Work instruction
Look below for the line containing "ATOM 66 O O"; from there, print each line exactly up to and including the line containing "ATOM 71 C CA", and stop.
-------- Data for the task
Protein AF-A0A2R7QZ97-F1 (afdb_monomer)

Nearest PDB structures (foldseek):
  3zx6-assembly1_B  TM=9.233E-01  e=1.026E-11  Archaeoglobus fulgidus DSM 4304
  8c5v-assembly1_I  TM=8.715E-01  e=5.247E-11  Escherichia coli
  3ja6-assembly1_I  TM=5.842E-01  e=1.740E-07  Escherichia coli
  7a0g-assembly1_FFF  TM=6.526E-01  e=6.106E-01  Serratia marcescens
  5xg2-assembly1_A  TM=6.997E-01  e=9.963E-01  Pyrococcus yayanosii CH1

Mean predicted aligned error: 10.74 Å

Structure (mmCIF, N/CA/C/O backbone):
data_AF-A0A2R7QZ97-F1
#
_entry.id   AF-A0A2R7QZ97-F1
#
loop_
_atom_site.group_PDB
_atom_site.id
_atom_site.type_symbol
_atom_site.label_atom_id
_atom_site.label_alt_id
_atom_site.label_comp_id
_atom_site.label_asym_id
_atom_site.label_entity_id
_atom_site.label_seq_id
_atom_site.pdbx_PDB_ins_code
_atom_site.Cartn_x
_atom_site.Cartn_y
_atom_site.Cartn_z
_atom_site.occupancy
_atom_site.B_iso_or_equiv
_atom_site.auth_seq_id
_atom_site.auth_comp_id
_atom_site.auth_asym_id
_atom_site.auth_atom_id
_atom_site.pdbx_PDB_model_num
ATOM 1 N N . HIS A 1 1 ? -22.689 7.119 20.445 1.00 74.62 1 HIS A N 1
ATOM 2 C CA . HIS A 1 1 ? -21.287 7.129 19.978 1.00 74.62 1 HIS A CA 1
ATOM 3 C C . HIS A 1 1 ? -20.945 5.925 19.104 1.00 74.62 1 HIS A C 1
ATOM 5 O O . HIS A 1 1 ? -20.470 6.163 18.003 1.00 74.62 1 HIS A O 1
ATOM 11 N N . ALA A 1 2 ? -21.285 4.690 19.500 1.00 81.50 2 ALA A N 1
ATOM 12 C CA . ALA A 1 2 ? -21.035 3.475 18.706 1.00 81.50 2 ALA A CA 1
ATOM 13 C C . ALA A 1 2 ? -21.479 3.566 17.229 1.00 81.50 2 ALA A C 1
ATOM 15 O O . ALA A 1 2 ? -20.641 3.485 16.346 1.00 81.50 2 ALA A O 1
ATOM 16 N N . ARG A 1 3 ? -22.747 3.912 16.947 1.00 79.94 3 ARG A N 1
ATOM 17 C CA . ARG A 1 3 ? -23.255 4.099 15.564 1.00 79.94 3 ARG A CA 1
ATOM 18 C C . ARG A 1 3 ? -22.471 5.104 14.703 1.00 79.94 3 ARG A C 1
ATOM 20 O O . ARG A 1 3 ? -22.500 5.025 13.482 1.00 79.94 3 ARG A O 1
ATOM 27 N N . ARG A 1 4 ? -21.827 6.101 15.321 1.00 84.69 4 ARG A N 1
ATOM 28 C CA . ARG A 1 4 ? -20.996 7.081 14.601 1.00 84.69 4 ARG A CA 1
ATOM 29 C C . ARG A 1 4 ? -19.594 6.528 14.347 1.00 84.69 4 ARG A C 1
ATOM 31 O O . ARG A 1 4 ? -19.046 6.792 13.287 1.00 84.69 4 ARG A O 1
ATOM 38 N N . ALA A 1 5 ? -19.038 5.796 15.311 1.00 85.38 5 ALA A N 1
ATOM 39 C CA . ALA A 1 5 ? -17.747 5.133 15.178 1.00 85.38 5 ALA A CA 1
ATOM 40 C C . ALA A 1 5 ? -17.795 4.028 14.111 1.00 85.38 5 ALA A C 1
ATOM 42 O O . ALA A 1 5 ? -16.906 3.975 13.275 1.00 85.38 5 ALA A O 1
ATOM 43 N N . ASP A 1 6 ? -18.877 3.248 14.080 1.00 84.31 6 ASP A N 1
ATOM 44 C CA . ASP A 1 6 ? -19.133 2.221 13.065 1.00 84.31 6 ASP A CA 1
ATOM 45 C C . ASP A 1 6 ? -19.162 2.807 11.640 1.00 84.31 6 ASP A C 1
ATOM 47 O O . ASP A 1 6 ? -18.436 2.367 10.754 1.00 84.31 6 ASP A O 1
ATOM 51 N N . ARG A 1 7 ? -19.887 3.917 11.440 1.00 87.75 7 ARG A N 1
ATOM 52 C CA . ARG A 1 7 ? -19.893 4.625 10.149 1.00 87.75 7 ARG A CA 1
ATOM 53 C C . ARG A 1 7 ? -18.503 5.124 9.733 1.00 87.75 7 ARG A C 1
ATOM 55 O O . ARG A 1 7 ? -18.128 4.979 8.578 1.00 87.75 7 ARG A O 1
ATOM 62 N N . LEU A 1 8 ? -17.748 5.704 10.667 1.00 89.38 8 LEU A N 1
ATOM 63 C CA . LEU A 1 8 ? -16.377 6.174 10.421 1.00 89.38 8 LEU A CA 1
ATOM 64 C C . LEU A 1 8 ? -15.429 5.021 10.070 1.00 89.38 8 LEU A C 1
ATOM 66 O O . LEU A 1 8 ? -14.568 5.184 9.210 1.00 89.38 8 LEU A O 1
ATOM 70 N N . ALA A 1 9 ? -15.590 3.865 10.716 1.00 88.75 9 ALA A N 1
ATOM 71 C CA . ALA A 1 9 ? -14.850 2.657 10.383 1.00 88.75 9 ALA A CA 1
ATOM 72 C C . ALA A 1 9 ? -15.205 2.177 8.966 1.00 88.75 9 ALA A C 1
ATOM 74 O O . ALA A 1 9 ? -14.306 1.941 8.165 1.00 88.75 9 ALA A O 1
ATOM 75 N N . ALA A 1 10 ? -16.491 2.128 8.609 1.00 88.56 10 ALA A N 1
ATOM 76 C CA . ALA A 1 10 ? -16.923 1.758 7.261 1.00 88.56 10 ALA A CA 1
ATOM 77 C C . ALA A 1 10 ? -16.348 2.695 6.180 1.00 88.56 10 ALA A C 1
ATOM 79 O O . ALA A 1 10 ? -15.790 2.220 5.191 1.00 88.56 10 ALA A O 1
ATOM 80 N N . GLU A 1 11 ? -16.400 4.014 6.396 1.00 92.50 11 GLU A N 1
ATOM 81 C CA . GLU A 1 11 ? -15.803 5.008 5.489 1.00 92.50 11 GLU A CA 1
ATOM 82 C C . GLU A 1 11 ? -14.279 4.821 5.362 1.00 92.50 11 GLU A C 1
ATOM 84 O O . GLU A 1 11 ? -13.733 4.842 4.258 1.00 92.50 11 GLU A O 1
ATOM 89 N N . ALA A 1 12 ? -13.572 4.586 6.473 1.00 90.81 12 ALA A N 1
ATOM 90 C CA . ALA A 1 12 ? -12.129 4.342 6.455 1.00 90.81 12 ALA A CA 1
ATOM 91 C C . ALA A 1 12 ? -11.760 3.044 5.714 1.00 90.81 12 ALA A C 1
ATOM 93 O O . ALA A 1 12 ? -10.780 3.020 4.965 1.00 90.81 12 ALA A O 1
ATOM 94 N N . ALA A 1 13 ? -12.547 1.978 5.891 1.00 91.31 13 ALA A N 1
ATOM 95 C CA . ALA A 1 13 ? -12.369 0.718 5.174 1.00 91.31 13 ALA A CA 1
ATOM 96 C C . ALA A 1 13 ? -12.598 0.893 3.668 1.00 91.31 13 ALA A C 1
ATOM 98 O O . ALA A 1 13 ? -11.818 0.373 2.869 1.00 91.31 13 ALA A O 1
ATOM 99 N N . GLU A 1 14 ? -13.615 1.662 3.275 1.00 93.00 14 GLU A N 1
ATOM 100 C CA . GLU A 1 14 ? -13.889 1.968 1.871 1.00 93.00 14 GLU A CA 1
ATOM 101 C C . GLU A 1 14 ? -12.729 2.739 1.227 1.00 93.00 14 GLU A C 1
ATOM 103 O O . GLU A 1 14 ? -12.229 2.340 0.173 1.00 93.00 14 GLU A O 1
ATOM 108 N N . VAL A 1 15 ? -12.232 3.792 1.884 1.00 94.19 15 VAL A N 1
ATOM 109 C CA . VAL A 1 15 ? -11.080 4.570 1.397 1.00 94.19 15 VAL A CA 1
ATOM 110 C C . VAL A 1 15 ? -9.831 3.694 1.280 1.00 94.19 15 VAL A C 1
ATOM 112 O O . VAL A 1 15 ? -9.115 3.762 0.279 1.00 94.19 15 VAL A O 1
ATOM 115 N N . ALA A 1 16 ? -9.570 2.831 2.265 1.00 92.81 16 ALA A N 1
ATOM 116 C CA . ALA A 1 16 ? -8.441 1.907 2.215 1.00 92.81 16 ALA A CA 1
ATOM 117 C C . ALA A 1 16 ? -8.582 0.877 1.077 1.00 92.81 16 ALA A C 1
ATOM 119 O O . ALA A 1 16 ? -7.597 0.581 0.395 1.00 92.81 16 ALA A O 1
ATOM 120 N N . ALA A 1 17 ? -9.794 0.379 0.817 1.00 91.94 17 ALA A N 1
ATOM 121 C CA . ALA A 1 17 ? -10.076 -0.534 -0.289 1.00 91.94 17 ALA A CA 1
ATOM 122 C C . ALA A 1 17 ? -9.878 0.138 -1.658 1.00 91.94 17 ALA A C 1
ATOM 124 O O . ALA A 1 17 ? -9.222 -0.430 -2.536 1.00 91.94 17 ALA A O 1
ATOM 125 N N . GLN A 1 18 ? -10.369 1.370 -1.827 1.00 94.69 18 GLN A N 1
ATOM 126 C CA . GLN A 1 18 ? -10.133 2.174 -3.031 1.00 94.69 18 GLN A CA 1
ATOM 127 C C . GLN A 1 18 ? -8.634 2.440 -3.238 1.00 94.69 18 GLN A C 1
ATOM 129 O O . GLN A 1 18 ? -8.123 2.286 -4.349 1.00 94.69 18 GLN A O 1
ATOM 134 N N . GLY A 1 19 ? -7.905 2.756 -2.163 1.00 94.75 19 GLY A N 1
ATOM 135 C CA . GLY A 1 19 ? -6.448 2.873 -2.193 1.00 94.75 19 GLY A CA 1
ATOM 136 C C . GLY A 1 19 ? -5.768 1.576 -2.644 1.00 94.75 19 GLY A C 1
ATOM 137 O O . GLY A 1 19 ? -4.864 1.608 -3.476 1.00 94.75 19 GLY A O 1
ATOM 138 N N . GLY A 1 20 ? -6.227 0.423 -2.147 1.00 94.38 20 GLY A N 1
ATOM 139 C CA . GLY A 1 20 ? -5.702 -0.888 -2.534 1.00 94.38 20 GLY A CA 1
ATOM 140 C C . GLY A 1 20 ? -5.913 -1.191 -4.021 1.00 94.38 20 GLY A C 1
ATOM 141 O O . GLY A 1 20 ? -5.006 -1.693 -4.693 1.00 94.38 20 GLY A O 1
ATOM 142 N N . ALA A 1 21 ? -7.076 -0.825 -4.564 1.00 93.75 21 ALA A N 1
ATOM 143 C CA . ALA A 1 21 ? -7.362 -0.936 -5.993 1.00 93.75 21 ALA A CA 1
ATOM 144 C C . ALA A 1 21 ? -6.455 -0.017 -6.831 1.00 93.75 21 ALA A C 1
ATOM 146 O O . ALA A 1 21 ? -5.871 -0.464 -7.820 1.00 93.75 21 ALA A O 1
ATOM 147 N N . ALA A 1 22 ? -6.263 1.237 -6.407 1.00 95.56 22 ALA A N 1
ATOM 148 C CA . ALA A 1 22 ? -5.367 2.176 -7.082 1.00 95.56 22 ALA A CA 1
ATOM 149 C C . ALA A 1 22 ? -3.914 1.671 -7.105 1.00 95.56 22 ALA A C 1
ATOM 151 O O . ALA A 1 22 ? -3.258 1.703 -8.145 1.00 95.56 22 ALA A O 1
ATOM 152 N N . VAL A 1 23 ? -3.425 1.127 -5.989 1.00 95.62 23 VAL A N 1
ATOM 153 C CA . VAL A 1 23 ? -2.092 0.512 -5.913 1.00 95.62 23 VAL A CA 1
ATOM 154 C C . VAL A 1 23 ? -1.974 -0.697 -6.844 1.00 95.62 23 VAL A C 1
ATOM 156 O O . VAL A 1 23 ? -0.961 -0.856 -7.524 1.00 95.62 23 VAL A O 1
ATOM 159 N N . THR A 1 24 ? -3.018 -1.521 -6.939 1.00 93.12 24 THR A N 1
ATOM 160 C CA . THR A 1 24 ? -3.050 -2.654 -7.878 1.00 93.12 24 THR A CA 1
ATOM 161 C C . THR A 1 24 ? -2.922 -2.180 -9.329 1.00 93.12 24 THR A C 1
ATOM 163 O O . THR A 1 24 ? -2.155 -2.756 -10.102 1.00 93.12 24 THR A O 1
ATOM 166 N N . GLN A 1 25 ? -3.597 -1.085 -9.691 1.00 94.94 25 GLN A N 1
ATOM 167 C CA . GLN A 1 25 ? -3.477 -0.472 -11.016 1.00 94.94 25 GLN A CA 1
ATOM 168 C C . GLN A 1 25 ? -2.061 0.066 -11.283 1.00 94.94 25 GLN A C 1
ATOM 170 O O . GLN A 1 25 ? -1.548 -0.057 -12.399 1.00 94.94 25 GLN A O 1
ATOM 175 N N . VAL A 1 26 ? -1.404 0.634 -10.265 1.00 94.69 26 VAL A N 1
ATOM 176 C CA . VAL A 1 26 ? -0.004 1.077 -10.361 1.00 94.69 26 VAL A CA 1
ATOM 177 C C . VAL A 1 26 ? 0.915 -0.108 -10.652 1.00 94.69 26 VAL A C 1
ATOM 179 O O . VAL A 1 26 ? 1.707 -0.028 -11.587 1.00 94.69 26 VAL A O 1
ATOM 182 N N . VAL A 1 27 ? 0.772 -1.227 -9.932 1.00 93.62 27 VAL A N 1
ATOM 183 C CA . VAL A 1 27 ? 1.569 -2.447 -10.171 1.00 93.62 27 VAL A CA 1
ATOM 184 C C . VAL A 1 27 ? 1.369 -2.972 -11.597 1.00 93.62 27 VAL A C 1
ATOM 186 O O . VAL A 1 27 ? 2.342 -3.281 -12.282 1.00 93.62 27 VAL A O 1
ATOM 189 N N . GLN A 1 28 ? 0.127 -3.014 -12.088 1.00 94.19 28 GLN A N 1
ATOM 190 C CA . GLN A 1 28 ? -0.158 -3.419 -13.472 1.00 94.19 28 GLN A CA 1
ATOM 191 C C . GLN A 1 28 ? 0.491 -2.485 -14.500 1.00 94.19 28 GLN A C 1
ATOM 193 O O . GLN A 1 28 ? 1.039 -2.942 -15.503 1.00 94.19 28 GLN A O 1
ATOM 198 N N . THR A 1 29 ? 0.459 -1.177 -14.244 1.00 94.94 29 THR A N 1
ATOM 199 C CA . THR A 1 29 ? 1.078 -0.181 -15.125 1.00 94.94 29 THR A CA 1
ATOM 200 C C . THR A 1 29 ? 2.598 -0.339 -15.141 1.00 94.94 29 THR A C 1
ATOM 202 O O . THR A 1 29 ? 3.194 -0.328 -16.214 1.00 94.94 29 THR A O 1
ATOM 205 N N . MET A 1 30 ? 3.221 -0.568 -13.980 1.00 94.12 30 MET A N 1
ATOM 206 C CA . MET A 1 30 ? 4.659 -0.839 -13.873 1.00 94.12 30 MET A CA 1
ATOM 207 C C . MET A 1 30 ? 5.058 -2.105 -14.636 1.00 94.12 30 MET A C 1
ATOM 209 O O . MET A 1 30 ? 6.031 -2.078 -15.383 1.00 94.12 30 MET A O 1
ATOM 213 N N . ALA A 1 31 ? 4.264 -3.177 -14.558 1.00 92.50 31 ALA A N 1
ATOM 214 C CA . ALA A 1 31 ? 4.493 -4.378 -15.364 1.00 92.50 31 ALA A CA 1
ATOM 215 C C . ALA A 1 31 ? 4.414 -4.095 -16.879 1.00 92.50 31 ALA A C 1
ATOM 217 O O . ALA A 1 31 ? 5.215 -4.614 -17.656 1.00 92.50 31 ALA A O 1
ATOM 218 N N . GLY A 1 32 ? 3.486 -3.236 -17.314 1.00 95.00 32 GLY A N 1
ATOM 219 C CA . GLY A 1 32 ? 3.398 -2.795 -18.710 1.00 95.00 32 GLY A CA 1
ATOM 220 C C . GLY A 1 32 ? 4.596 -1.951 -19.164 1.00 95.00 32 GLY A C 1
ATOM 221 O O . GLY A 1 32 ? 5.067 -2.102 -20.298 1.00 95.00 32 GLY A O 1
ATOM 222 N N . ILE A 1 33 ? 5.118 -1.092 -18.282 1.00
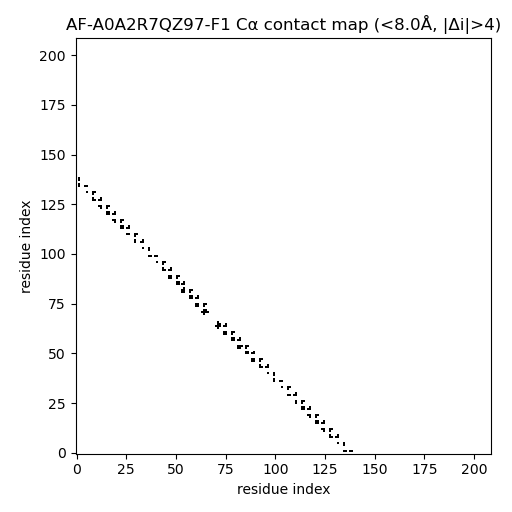 93.81 33 ILE A N 1
ATOM 223 C CA . ILE A 1 33 ? 6.342 -0.319 -18.530 1.00 93.81 33 ILE A CA 1
ATOM 224 C C . ILE A 1 33 ? 7.537 -1.266 -18.666 1.00 93.81 33 ILE A C 1
ATOM 226 O O . ILE A 1 33 ? 8.300 -1.117 -19.613 1.00 93.81 33 ILE A O 1
ATOM 230 N N . GLU A 1 34 ? 7.662 -2.276 -17.803 1.00 92.62 34 GLU A N 1
ATOM 231 C CA . GLU A 1 34 ? 8.752 -3.259 -17.859 1.00 92.62 34 GLU A CA 1
ATOM 232 C C . GLU A 1 34 ? 8.778 -4.017 -19.196 1.00 92.62 34 GLU A C 1
ATOM 234 O O . GLU A 1 34 ? 9.806 -4.076 -19.872 1.00 92.62 34 GLU A O 1
ATOM 239 N N . VAL A 1 35 ? 7.622 -4.513 -19.648 1.00 94.19 35 VAL A N 1
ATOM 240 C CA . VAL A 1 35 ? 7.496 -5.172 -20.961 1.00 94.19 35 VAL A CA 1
----------------
Task response
ATOM 66 O O . LEU A 1 8 ? -14.568 5.184 9.210 1.00 89.38 8 LEU A O 1
ATOM 70 N N . ALA A 1 9 ? -15.590 3.865 10.716 1.00 88.75 9 ALA A N 1
ATOM 71 C CA . ALA A 1 9 ? -14.850 2.657 10.383 1.00 88.75 9 ALA A CA 1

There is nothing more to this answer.